Like a favorite color.

Here’s how this would work:


Jim Lehrer:

“Colors are a very important part of American History. They bring life to our films, make our surroundings more livable, and allow for ambiguity in a political environment which, as we are learning more every year, is not so black and white. Which brings me to the first question of the night. . .(dramatic pause)

Which color do you prefer: green or orange? And why?

Senator Obama, you have one minute to respond.

Obama:

Jim, first of all thank you for moderating this historic debate and thank you for giving me the opportunity to speak to the American people about the important issues that we’ll have to face in the future (audience experiences first feelings of self-importance. Audience poll approval up 2%).

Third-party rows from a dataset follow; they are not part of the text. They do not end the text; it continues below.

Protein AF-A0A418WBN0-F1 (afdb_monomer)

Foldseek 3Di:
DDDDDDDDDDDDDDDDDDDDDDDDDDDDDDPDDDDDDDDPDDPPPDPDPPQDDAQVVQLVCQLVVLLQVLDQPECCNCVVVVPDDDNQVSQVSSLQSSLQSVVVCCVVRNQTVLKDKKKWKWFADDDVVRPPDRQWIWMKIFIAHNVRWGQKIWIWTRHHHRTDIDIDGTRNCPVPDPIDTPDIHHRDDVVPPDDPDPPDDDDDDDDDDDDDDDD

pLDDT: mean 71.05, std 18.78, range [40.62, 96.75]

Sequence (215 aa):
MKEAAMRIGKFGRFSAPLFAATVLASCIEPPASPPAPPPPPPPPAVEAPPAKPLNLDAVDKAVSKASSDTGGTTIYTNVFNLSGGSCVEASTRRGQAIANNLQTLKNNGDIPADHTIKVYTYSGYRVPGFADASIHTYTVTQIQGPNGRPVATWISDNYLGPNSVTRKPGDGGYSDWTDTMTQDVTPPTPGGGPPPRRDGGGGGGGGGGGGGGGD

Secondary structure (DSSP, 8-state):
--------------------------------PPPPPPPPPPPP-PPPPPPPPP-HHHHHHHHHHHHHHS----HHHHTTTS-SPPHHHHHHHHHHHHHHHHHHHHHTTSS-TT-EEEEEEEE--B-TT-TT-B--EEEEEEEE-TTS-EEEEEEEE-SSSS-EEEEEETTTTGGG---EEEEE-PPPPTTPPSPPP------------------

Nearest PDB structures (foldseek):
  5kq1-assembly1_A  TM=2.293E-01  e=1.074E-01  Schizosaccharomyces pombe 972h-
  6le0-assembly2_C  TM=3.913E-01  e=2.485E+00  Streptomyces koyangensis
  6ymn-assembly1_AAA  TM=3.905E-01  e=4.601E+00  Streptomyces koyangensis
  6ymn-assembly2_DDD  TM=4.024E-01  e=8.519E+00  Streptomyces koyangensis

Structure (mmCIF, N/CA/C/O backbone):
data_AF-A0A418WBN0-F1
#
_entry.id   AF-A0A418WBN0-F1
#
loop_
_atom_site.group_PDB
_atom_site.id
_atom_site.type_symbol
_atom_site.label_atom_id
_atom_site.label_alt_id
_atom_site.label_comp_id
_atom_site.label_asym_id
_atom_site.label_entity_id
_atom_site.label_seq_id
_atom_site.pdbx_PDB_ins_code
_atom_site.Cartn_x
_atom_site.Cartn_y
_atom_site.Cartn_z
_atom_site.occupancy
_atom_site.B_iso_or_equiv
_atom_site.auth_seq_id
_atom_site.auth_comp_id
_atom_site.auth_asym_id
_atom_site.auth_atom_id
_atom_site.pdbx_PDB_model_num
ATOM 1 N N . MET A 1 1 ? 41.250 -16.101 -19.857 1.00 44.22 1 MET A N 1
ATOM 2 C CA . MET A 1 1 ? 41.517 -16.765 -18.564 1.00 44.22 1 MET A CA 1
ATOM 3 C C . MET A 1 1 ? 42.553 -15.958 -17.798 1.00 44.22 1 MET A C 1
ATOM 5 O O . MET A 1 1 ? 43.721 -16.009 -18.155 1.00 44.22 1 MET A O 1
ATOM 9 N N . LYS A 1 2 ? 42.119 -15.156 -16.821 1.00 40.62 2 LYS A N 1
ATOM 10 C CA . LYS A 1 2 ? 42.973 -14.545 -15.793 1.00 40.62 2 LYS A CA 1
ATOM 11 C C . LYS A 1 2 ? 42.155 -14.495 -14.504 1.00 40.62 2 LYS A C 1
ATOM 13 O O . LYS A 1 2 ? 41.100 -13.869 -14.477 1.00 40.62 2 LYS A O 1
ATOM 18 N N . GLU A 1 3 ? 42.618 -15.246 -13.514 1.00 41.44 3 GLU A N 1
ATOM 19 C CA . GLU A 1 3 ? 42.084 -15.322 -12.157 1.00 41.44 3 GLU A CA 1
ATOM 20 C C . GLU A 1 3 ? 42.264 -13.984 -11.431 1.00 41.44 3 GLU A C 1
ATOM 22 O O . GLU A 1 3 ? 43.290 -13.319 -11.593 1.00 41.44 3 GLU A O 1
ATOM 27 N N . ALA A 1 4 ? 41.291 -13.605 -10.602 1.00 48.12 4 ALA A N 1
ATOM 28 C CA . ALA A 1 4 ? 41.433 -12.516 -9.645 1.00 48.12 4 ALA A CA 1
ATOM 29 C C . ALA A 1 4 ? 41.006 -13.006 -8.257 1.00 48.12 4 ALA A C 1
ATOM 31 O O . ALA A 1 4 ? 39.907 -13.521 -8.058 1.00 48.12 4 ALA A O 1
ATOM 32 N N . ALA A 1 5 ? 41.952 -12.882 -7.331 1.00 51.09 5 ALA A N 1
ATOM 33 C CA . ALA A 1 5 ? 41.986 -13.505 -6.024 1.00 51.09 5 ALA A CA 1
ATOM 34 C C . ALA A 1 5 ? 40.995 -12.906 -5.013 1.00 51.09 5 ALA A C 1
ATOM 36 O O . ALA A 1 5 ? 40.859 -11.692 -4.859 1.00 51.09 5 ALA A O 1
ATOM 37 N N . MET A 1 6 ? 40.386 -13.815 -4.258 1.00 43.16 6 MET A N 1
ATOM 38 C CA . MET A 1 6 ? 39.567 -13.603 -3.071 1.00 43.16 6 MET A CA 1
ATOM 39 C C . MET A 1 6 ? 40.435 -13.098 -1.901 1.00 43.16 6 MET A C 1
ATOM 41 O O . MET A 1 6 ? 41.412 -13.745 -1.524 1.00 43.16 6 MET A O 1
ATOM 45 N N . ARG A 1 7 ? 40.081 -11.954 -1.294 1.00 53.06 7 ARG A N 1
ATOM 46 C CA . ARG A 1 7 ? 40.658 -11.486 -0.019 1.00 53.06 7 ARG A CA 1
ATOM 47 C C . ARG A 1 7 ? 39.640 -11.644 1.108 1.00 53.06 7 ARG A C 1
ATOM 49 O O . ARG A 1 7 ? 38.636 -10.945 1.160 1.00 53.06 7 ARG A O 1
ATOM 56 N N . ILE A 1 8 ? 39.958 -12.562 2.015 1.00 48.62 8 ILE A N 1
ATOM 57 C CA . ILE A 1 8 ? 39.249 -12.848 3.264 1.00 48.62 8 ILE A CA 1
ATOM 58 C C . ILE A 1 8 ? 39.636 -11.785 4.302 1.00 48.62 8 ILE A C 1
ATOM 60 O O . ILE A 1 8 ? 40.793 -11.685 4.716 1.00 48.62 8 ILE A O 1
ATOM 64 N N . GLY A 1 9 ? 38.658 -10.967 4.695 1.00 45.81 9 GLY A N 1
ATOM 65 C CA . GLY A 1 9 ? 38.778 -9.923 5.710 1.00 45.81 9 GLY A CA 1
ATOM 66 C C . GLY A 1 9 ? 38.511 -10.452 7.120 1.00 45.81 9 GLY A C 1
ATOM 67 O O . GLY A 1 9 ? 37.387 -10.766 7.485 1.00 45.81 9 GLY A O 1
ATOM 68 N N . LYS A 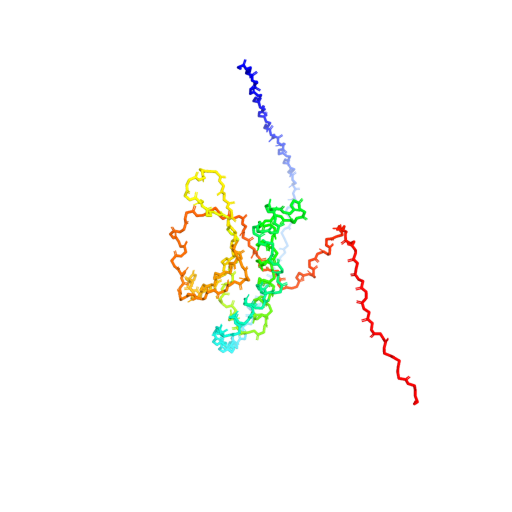1 10 ? 39.605 -10.538 7.870 1.00 53.38 10 LYS A N 1
ATOM 69 C CA . LYS A 1 10 ? 39.827 -10.809 9.298 1.00 53.38 10 LYS A CA 1
ATOM 70 C C . LYS A 1 10 ? 38.726 -10.377 10.296 1.00 53.38 10 LYS A C 1
ATOM 72 O O . LYS A 1 10 ? 38.263 -9.242 10.296 1.00 53.38 10 LYS A O 1
ATOM 77 N N . PHE A 1 11 ? 38.460 -11.290 11.234 1.00 48.16 11 PHE A N 1
ATOM 78 C CA . PHE A 1 11 ? 37.753 -11.131 12.512 1.00 48.16 11 PHE A CA 1
ATOM 79 C C . PHE A 1 11 ? 38.269 -9.957 13.366 1.00 48.16 11 PHE A C 1
ATOM 81 O O . PHE A 1 11 ? 39.461 -9.890 13.668 1.00 48.16 11 PHE A O 1
ATOM 88 N N . GLY A 1 12 ? 37.350 -9.126 13.866 1.00 45.34 12 GLY A N 1
ATOM 89 C CA . GLY A 1 12 ? 37.581 -8.185 14.965 1.00 45.34 12 GLY A CA 1
ATOM 90 C C . GLY A 1 12 ? 36.628 -8.474 16.125 1.00 45.34 12 GLY A C 1
ATOM 91 O O . GLY A 1 12 ? 35.453 -8.129 16.063 1.00 45.34 12 GLY A O 1
ATOM 92 N N . ARG A 1 13 ? 37.128 -9.132 17.178 1.00 50.06 13 ARG A N 1
ATOM 93 C CA . ARG A 1 13 ? 36.446 -9.272 18.475 1.00 50.06 13 ARG A CA 1
ATOM 94 C C . ARG A 1 13 ? 36.674 -7.988 19.277 1.00 50.06 13 ARG A C 1
ATOM 96 O O . ARG A 1 13 ? 37.809 -7.716 19.655 1.00 50.06 13 ARG A O 1
ATOM 103 N N . PHE A 1 14 ? 35.618 -7.230 19.556 1.00 46.12 14 PHE A N 1
ATOM 104 C CA . PHE A 1 14 ? 35.654 -6.153 20.547 1.00 46.12 14 PHE A CA 1
ATOM 105 C C . PHE A 1 14 ? 35.346 -6.734 21.932 1.00 46.12 14 PHE A C 1
ATOM 107 O O . PHE A 1 14 ? 34.240 -7.198 22.190 1.00 46.12 14 PHE A O 1
ATOM 114 N N . SER A 1 15 ? 36.356 -6.728 22.800 1.00 47.16 15 SER A N 1
ATOM 115 C CA . SER A 1 15 ? 36.253 -7.021 24.230 1.00 47.16 15 SER A CA 1
ATOM 116 C C . SER A 1 15 ? 36.310 -5.688 24.971 1.00 47.16 15 SER A C 1
ATOM 118 O O . SER A 1 15 ? 37.319 -4.992 24.877 1.00 47.16 15 SER A O 1
ATOM 120 N N . ALA A 1 16 ? 35.247 -5.322 25.684 1.00 52.97 16 ALA A N 1
ATOM 121 C CA . ALA A 1 16 ? 35.226 -4.155 26.565 1.00 52.97 16 ALA A CA 1
ATOM 122 C C . ALA A 1 16 ? 35.295 -4.605 28.040 1.00 52.97 16 ALA A C 1
ATOM 124 O O . ALA A 1 16 ? 34.710 -5.637 28.378 1.00 52.97 16 ALA A O 1
ATOM 125 N N . PRO A 1 17 ? 36.010 -3.874 28.917 1.00 54.97 17 PRO A N 1
ATOM 126 C CA . PRO A 1 17 ? 36.179 -4.243 30.319 1.00 54.97 17 PRO A CA 1
ATOM 127 C C . PRO A 1 17 ? 34.963 -3.849 31.174 1.00 54.97 17 PRO A C 1
ATOM 129 O O . PRO A 1 17 ? 34.487 -2.716 31.112 1.00 54.97 17 PRO A O 1
ATOM 132 N N . LEU A 1 18 ? 34.505 -4.777 32.021 1.00 51.66 18 LEU A N 1
ATOM 133 C CA . LEU A 1 18 ? 33.638 -4.484 33.165 1.00 51.66 18 LEU A CA 1
ATOM 134 C C . LEU A 1 18 ? 34.451 -3.722 34.224 1.00 51.66 18 LEU A C 1
ATOM 136 O O . LEU A 1 18 ? 35.355 -4.293 34.831 1.00 51.66 18 LEU A O 1
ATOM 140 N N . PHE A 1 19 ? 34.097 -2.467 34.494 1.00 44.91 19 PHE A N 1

Now let me begin by saying this: I understand that there are many, many supporters of orange out there in the audience tonight and also across our great country. Orange has played a vital role in how we understand ourselves. It is the sun in our sky that brings warmth to this earth, the basketball on the court where our children play, the citrus crop that grow in fields across our great nation. . . especially Florida (mild laughter).

That being said, I choose green. And no, it’s not because I want you to vote green (more mild laughter from audience). That gave us the last 8 years (wild clapping at Bush-slam, audience approval up 2%). And it’s not because, as my opponent wants you to believe, that I myself am a little green (cocksure grin, laughter). Because, as I’ve said before, I’ll have the experience debate with anyone.

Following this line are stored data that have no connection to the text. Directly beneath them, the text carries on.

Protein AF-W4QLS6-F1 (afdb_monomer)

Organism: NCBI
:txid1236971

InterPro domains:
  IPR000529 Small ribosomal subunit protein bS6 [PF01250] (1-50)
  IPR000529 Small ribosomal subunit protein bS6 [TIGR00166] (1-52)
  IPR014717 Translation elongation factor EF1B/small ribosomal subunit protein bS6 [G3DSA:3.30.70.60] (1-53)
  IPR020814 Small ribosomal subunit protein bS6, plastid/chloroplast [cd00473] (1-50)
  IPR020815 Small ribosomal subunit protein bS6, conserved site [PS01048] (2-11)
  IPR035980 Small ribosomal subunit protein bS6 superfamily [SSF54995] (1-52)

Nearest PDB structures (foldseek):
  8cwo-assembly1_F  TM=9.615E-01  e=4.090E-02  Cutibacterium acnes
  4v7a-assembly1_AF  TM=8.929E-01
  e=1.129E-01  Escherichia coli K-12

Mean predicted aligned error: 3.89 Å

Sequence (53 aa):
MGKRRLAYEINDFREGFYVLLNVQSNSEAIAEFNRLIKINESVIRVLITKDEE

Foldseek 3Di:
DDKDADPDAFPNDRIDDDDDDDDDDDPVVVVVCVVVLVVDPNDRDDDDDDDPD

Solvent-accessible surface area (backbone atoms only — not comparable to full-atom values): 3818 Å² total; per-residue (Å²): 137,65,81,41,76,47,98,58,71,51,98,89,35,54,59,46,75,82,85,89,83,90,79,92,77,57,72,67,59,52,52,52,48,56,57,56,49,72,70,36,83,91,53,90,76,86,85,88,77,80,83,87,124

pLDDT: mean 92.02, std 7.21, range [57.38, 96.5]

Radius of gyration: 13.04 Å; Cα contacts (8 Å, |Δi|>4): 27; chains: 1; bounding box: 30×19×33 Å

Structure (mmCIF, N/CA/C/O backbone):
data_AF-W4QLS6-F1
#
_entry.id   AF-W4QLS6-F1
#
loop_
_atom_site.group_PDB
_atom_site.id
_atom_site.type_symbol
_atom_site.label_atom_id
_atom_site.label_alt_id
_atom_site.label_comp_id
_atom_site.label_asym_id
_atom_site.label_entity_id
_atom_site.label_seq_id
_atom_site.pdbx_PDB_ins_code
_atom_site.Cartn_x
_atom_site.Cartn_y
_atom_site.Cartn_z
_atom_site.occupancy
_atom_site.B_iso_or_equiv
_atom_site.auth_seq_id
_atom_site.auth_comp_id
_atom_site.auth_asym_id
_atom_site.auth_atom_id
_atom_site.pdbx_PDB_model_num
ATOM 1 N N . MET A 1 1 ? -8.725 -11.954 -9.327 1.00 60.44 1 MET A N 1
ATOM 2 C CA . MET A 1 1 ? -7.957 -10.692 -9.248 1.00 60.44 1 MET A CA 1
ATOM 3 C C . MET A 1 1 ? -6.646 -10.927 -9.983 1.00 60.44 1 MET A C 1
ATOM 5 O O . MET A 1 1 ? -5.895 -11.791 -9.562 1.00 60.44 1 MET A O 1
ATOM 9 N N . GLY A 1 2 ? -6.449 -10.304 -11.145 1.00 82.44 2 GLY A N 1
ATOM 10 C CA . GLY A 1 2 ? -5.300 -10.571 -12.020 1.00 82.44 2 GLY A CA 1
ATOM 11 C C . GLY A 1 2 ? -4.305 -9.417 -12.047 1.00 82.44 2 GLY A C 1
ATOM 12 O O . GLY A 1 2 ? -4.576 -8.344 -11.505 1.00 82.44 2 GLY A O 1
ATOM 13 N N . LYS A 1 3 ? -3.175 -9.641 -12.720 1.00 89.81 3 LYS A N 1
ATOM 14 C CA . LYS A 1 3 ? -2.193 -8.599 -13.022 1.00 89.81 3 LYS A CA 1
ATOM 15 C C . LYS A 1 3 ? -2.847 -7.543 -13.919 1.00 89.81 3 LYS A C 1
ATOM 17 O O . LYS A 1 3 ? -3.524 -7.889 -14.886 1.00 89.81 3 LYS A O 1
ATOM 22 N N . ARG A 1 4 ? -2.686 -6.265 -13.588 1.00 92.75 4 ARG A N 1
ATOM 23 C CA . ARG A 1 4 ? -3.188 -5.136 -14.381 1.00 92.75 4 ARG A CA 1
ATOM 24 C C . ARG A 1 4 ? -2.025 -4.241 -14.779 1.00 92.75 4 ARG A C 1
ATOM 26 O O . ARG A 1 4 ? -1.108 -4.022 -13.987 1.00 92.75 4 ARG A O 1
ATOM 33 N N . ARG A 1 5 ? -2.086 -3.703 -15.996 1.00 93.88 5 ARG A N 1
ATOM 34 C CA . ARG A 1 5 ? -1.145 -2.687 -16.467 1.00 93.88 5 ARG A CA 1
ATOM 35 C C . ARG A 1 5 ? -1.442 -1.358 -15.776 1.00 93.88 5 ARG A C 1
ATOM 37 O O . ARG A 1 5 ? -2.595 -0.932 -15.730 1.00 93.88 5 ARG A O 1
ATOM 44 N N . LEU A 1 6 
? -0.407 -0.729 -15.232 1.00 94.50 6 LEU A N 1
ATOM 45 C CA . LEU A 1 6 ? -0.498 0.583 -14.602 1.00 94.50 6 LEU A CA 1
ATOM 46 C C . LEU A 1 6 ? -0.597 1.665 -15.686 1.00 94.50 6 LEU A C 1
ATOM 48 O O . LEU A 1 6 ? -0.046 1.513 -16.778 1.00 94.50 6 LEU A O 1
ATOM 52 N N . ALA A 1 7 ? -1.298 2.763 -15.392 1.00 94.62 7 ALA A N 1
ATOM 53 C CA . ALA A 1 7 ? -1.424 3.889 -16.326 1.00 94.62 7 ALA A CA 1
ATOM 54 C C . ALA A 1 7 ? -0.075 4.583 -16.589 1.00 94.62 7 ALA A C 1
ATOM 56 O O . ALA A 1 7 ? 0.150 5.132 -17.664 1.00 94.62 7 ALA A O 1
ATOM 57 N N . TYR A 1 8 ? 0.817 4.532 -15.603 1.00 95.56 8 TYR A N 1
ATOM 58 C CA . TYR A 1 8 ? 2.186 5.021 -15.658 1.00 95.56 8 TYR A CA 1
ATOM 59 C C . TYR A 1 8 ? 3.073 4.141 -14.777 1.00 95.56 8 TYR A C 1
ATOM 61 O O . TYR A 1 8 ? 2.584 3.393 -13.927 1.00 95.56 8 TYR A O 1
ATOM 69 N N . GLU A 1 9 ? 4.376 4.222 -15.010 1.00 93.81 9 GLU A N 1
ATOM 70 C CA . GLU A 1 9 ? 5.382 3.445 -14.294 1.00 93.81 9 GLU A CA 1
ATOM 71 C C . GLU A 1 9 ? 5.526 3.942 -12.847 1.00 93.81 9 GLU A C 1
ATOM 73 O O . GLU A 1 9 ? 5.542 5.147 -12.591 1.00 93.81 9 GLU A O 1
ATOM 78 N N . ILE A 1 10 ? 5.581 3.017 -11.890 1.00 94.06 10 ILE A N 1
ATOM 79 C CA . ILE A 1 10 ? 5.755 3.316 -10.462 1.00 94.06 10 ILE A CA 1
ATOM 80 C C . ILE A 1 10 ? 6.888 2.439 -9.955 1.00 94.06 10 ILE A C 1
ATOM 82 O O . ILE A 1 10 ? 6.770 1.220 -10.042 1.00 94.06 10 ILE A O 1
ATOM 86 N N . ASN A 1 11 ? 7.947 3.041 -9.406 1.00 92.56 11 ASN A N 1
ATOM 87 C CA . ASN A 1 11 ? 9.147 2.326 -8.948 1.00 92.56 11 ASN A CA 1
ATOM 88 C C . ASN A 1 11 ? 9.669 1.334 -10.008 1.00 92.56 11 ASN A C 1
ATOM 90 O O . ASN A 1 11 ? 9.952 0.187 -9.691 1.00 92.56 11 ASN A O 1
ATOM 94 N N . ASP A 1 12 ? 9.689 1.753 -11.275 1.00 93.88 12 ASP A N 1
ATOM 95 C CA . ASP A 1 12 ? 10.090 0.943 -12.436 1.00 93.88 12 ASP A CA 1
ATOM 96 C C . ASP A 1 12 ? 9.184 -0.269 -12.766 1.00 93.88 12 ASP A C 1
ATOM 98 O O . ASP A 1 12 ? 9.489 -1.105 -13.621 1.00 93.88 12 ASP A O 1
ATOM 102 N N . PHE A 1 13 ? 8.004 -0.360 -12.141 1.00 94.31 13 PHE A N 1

It’s because green is the color of growth. Green is money. It’s using that money to build an economy that works for everyone. Green is sustainable growth and an energy policy that doesn’t rely on archaic, fossil fuel technology.

Jim: Mr. Obama, you’re time is. . .

Obama: Just a second Jim, it’s an important point I’m making here about colors. And I think it’s important for the American people too. The American people know that I respect orange and realize that orange has many contributions to make. Orange certainly gets a seat at the table, no doubt about that. But green is my choice. And I ask you this to conclude: have you ever seen any growth without a little bit of green at the root? (Audience approval up 2% for confusing, money-growth-environment tie-in on the fly).

Jim: Senator McCain, you have 30 seconds.

McCain:

Frankly Jim, I was raised thinking the most important colors in this country are red, white, and blue (pause for audience laughter, wild applause, admiration, and an 8% increase in audience poll approval). And while I appreciate the question, I’m just not willing to believe that green and orange are the only two options.

And that might not be what the people want to hear, but, I’m sorry to break it to everyone, the President of the United States isn’t always going to be able to tell the people what they want to hear (audience approval rating plunges 12%).

Jim: Mr. Obama, a 15 second rebuttal.

Obama:

I’m sorry Jim, but this is politics as usual, implying that because I didn’t mention red, white and blue that I’m somehow not as patriotic. Enough is enough. Mr. McCain’s refusal to answer the question outright I think exhibits a sheer unwillingness to face the real problems that our country is facing. We don’t always get to answer the questions we WANT to; sometimes, we have to answer the questions that we HAVE to. (Audience appreciation and corresponding 4% rise in audience approval rating, all of whom are fickle idiots).




So that’s how it would work. Pretty cool right?

And you know what’s so great about this type of format?

We'd still discover all sorts of things about the candidates’ attractiveness, poise, sense of humor, public speaking ability, and ability to form arguments. We could evaluate it all. And at least we’d be honest to ourselves about the bullshit that we’re evaluating.

Of course, variations of this format could go on ad infinitum. The next debate could be the “Would you rather debate?” (E.g. --Senator McCain, would you rather be Spiderman or Superman? And Why?)

And the one after that could be the Rorschach inkblot debate (“Right-side-up it kind of looks like Hope, but upside-down it looks more like Change”).

But I’ll let CNN work out the details.


Unless they think this whole idea is just a bunch of bullshit.


Which, of course, is exactly what it is.